А мне грустно и обидно. Я вновь присела на ступеньки и опять стала вспоминать нечаянно подслушанный разговор. И от этих воспоминаний мне стало еще тяжелее. Иван Петрович и его приятель стали казаться мне просто непобедимыми. Ну вот подумайте: одна я сделать ничего не могла, так? И никто не хотел мне верить и не хотел помогать. А почему? Ведь я же нисколько не выдумала. Наоборот, я еще не все рассказала. Про оружие не рассказала — раз. Про то, что какой-то совсем чужой заходил переодетым узбеком и увидел Нияза, — два! Ого! Да ведь это тот, который покупал у нас во дворе пузырьки от лекарств… Я было встрепенулась и собралась бежать в комнату рассказывать, но нет! Не поверят. Плохие люди, бросили меня. Все отвернулись, никто не верит. Бабушка, родная бабушка и так обидела свою несчастную внучку. А Таня только и знает: «Дай шейку поцеловать!», «Иди гулять!». Или: «Не трогай «Ключи счастья» и «Дневник Нелли Пташкиной». Это не детские книги». А Вера, та вообще меня не любит и не любила никогда.

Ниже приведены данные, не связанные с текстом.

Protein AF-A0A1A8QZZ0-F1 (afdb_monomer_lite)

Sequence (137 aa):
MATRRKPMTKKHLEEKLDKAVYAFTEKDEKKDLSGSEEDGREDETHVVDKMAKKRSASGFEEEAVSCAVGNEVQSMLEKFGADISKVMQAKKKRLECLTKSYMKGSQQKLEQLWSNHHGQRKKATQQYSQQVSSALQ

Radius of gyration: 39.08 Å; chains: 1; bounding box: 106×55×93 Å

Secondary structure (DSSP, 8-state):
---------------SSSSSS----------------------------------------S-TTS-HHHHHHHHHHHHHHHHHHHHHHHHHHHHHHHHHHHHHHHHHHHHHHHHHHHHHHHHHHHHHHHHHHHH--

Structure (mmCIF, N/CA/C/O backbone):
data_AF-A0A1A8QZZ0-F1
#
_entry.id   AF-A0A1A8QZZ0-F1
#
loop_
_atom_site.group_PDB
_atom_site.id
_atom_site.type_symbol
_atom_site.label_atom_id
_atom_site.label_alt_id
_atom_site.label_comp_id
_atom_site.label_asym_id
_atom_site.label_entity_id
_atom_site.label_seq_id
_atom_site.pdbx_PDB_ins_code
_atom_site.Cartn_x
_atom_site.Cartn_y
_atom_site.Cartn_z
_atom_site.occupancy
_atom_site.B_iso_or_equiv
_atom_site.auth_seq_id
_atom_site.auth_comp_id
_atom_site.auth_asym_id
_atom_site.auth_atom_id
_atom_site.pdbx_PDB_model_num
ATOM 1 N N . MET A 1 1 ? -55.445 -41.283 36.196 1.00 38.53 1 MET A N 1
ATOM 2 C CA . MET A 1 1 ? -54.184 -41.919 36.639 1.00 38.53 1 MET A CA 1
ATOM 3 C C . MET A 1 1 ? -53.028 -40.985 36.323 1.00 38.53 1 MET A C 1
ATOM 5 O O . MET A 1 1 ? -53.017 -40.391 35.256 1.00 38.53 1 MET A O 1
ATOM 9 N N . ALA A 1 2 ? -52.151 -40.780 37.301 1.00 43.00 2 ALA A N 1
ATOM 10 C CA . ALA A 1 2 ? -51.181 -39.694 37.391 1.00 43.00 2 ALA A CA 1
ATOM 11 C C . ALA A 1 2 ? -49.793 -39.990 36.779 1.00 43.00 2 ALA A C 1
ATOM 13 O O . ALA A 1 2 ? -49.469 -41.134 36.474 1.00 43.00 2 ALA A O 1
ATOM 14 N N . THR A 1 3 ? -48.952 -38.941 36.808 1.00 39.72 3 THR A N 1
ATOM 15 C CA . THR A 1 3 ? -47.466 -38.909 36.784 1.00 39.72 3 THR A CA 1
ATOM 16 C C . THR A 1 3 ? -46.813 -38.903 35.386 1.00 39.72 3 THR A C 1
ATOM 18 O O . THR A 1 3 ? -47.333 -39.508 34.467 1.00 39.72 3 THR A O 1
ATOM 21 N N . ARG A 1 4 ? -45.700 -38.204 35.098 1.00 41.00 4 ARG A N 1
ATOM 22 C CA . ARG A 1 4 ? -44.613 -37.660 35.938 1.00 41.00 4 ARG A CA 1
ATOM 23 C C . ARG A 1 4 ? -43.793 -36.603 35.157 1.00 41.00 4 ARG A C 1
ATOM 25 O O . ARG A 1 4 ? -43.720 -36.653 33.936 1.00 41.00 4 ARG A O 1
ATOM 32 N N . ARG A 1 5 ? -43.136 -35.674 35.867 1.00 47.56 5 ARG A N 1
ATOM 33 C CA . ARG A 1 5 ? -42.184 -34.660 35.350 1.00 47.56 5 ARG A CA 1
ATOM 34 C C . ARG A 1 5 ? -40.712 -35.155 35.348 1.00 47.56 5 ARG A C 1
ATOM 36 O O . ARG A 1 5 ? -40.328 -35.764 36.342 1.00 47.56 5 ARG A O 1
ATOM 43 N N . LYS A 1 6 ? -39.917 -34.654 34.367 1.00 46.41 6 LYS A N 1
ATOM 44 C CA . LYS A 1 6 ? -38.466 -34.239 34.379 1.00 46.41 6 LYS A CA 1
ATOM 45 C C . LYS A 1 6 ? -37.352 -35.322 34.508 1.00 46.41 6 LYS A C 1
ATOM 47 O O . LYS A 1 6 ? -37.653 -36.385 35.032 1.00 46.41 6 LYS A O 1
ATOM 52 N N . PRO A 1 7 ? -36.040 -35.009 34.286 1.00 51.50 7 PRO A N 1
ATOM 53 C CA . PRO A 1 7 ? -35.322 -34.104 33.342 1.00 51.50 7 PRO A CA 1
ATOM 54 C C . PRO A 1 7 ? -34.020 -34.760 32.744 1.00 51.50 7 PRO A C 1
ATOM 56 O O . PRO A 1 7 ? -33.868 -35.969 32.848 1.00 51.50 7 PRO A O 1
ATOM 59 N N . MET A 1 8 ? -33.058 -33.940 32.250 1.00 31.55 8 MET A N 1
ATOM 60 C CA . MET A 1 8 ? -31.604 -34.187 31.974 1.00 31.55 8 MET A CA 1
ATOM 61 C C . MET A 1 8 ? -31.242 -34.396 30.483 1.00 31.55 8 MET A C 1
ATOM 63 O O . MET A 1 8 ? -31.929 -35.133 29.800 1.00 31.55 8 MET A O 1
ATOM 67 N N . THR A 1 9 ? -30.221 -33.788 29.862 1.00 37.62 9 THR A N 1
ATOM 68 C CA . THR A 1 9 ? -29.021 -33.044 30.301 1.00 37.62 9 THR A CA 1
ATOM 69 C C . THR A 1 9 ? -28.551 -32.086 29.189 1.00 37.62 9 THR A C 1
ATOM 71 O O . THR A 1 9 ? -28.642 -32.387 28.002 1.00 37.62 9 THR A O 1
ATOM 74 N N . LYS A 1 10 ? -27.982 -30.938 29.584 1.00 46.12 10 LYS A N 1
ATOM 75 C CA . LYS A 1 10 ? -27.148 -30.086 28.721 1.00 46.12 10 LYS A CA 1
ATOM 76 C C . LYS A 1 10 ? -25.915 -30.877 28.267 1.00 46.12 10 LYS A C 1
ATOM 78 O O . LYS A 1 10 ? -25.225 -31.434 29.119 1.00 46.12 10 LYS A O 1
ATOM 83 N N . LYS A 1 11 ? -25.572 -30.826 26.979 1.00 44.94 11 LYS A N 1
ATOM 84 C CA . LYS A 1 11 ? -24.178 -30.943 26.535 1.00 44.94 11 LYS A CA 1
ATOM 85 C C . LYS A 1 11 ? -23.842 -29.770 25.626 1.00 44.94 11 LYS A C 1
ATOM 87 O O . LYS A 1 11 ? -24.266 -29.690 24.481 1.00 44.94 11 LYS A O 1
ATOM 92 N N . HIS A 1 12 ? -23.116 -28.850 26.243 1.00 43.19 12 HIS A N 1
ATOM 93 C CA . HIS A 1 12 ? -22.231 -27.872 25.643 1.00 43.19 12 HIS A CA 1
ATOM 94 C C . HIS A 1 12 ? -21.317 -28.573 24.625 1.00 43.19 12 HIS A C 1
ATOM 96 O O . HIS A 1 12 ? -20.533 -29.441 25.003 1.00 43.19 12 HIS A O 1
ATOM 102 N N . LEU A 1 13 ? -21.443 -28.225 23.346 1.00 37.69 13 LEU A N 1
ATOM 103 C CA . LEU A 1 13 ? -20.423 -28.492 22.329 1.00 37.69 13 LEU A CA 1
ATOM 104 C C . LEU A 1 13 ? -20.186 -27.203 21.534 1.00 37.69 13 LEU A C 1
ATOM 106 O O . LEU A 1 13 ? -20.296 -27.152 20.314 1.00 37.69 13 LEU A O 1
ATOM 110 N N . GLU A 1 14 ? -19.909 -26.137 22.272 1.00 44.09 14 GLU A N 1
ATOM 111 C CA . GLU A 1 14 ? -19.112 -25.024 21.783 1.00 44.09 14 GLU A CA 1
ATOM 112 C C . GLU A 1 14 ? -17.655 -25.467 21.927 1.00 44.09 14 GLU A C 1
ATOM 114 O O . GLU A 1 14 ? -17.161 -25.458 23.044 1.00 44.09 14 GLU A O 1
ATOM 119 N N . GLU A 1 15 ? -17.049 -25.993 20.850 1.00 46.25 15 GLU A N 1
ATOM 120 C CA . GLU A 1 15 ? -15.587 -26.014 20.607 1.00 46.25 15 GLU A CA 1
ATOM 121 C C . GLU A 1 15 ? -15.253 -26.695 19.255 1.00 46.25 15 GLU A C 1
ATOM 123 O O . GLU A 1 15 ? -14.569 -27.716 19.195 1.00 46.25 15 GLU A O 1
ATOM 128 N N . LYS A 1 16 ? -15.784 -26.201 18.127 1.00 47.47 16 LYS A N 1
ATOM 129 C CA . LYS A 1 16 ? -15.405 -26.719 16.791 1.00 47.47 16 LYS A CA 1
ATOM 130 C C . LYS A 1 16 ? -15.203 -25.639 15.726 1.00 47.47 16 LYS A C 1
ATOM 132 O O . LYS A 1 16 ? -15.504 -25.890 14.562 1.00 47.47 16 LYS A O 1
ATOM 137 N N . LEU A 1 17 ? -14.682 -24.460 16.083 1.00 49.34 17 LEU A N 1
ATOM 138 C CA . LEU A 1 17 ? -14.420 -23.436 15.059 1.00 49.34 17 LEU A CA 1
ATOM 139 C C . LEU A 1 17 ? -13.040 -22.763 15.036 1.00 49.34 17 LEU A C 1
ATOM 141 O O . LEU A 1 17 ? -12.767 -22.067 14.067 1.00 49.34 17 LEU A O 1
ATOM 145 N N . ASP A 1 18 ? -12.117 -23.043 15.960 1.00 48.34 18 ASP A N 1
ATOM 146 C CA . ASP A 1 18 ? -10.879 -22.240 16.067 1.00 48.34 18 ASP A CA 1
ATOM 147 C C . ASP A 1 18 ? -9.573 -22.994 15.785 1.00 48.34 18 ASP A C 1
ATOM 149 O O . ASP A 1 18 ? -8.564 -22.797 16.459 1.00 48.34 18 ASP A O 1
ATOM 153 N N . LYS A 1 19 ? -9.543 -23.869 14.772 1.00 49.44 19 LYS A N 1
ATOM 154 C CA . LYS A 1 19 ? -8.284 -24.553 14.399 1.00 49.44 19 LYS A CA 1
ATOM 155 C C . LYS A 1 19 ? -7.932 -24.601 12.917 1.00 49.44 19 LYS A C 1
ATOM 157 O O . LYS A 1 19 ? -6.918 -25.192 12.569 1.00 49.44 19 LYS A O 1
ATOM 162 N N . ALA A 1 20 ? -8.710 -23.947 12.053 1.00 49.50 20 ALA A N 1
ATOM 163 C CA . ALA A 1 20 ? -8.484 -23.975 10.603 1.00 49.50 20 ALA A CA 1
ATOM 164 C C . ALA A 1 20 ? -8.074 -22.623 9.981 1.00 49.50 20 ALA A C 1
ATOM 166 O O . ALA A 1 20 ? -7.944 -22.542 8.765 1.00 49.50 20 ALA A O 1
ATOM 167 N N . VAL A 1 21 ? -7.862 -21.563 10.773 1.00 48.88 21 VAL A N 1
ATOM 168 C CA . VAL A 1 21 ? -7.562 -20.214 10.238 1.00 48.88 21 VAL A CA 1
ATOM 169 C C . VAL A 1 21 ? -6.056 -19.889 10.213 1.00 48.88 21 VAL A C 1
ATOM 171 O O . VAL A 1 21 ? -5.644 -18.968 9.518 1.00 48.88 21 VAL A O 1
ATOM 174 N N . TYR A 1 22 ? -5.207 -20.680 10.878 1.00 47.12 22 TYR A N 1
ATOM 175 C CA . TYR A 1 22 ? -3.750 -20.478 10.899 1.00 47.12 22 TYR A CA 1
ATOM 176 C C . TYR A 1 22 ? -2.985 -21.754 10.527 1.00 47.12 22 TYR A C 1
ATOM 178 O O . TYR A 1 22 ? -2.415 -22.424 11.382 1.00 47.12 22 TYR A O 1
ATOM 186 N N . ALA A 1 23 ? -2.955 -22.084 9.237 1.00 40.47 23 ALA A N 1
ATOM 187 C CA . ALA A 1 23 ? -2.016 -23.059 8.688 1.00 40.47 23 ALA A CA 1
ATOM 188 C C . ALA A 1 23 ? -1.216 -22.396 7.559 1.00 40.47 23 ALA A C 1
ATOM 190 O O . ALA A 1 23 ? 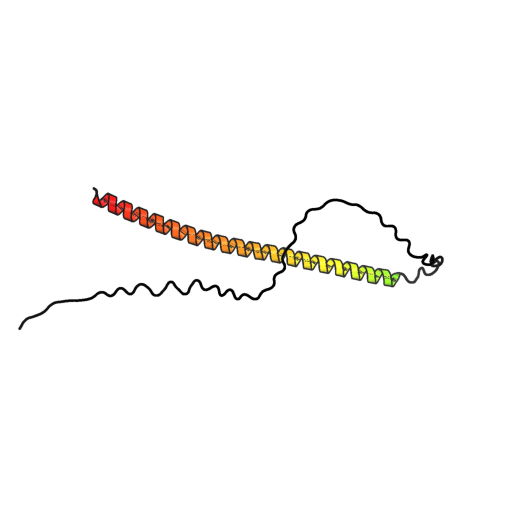-1.600 -22.441 6.393 1.00 40.47 23 ALA A O 1
ATOM 191 N N . PHE A 1 24 ? -0.115 -21.735 7.921 1.00 40.88 24 PHE A N 1
ATOM 192 C CA . PHE A 1 24 ? 0.921 -21.344 6.968 1.00 40.88 24 PHE A CA 1
ATOM 193 C C . PHE A 1 24 ? 1.779 -22.586 6.712 1.00 40.88 24 PHE A C 1
ATOM 195 O O . PHE A 1 24 ? 2.528 -23.019 7.584 1.00 40.88 24 PHE A O 1
ATOM 202 N N . THR A 1 25 ? 1.630 -23.215 5.549 1.00 47.44 25 THR A N 1
ATOM 203 C CA . THR A 1 25 ? 2.530 -24.291 5.122 1.00 47.44 25 THR A CA 1
ATOM 204 C C . THR A 1 25 ? 3.811 -23.666 4.586 1.00 47.44 25 THR A C 1
ATOM 206 O O . THR A 1 25 ? 3.902 -23.328 3.406 1.00 47.44 25 THR A O 1
ATOM 209 N N . GLU A 1 26 ? 4.784 -23.485 5.469 1.00 45.12 26 GLU A N 1
ATOM 210 C CA . GLU A 1 26 ? 6.165 -23.182 5.112 1.00 45.12 26 GLU A CA 1
ATOM 211 C C . GLU A 1 26 ? 6.806 -24.475 4.593 1.00 45.12 26 GLU A C 1
ATOM 213 O O . GLU A 1 26 ? 7.047 -25.418 5.348 1.00 45.12 26 GLU A O 1
ATOM 218 N N . LYS A 1 27 ? 6.994 -24.568 3.273 1.00 39.94 27 LYS A N 1
ATOM 219 C CA . LYS A 1 27 ? 7.784 -25.638 2.668 1.00 39.94 27 LYS A CA 1
ATOM 220 C C . LYS A 1 27 ? 9.179 -25.091 2.392 1.00 39.94 27 LYS A C 1
ATOM 222 O O . LYS A 1 27 ? 9.388 -24.358 1.431 1.00 39.94 27 LYS A O 1
ATOM 227 N N . ASP A 1 28 ? 10.079 -25.450 3.296 1.00 43.53 28 ASP A N 1
ATOM 228 C CA . ASP A 1 28 ? 11.530 -25.366 3.185 1.00 43.53 28 ASP A CA 1
ATOM 229 C C . ASP A 1 28 ? 12.027 -26.078 1.915 1.00 43.53 28 ASP A C 1
ATOM 231 O O . ASP A 1 28 ? 11.848 -27.288 1.770 1.00 43.53 28 ASP A O 1
ATOM 235 N N . GLU A 1 29 ? 12.663 -25.321 1.020 1.00 42.84 29 GLU A N 1
ATOM 236 C CA . GLU A 1 29 ? 13.752 -25.806 0.168 1.00 42.84 29 GLU A CA 1
ATOM 237 C C . GLU A 1 29 ? 14.859 -24.737 0.115 1.00 42.84 29 GLU A C 1
ATOM 239 O O . GLU A 1 29 ? 14.918 -23.891 -0.773 1.00 42.84 29 GLU A O 1
ATOM 244 N N . LYS A 1 30 ? 15.729 -24.771 1.129 1.00 49.41 30 LYS A N 1
ATOM 245 C CA . LYS A 1 30 ? 17.195 -24.625 1.044 1.00 49.41 30 LYS A CA 1
ATOM 246 C C . LYS A 1 30 ? 17.769 -23.865 -0.165 1.00 49.41 30 LYS A C 1
ATOM 248 O O . LYS A 1 30 ? 17.975 -24.441 -1.236 1.00 49.41 30 LYS A O 1
ATOM 253 N N . LYS A 1 31 ? 18.288 -22.662 0.095 1.00 43.38 31 LYS A N 1
ATOM 254 C CA . LYS A 1 31 ? 19.639 -22.303 -0.366 1.00 43.38 31 LYS A CA 1
ATOM 255 C C . LYS A 1 31 ? 20.228 -21.180 0.480 1.00 43.38 31 LYS A C 1
ATOM 257 O O . LYS A 1 31 ? 19.864 -20.017 0.338 1.00 43.38 31 LYS A O 1
ATOM 262 N N . ASP A 1 32 ? 21.156 -21.572 1.342 1.00 45.16 32 ASP A N 1
ATOM 263 C CA . ASP A 1 32 ? 22.140 -20.696 1.959 1.00 45.16 32 ASP A CA 1
ATOM 264 C C . ASP A 1 32 ? 22.853 -19.863 0.892 1.00 45.16 32 ASP A C 1
ATOM 266 O O . ASP A 1 32 ? 23.425 -20.430 -0.037 1.00 45.16 32 ASP A O 1
ATOM 270 N N . LEU A 1 33 ? 22.885 -18.542 1.067 1.00 43.34 33 LEU A N 1
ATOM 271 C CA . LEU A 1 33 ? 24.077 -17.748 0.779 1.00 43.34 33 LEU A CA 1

Глядя, как Вера расчесывает свои длинные волосы и как они искрятся на солнце, я не вытерпела и сказала со вздохом:
— Какая же красивая ты все-таки, Вера!
А Вера повернулась ко мне так сердито и ответила:
— Я не люблю льстивых людей.
После этого Вера показалась мне некрасивой и волосы ее плохими. Пусть! Пусть они меня так обижают. Придется мне одной бороться против всех врагов. И если я погибну, они скажут:
«Она была права, а мы, глупые люди, не любили ее».
Тут слезы навернулись мне на глаза. Но я подавила их. Еще я не про всех додумала, еще оставался Вася.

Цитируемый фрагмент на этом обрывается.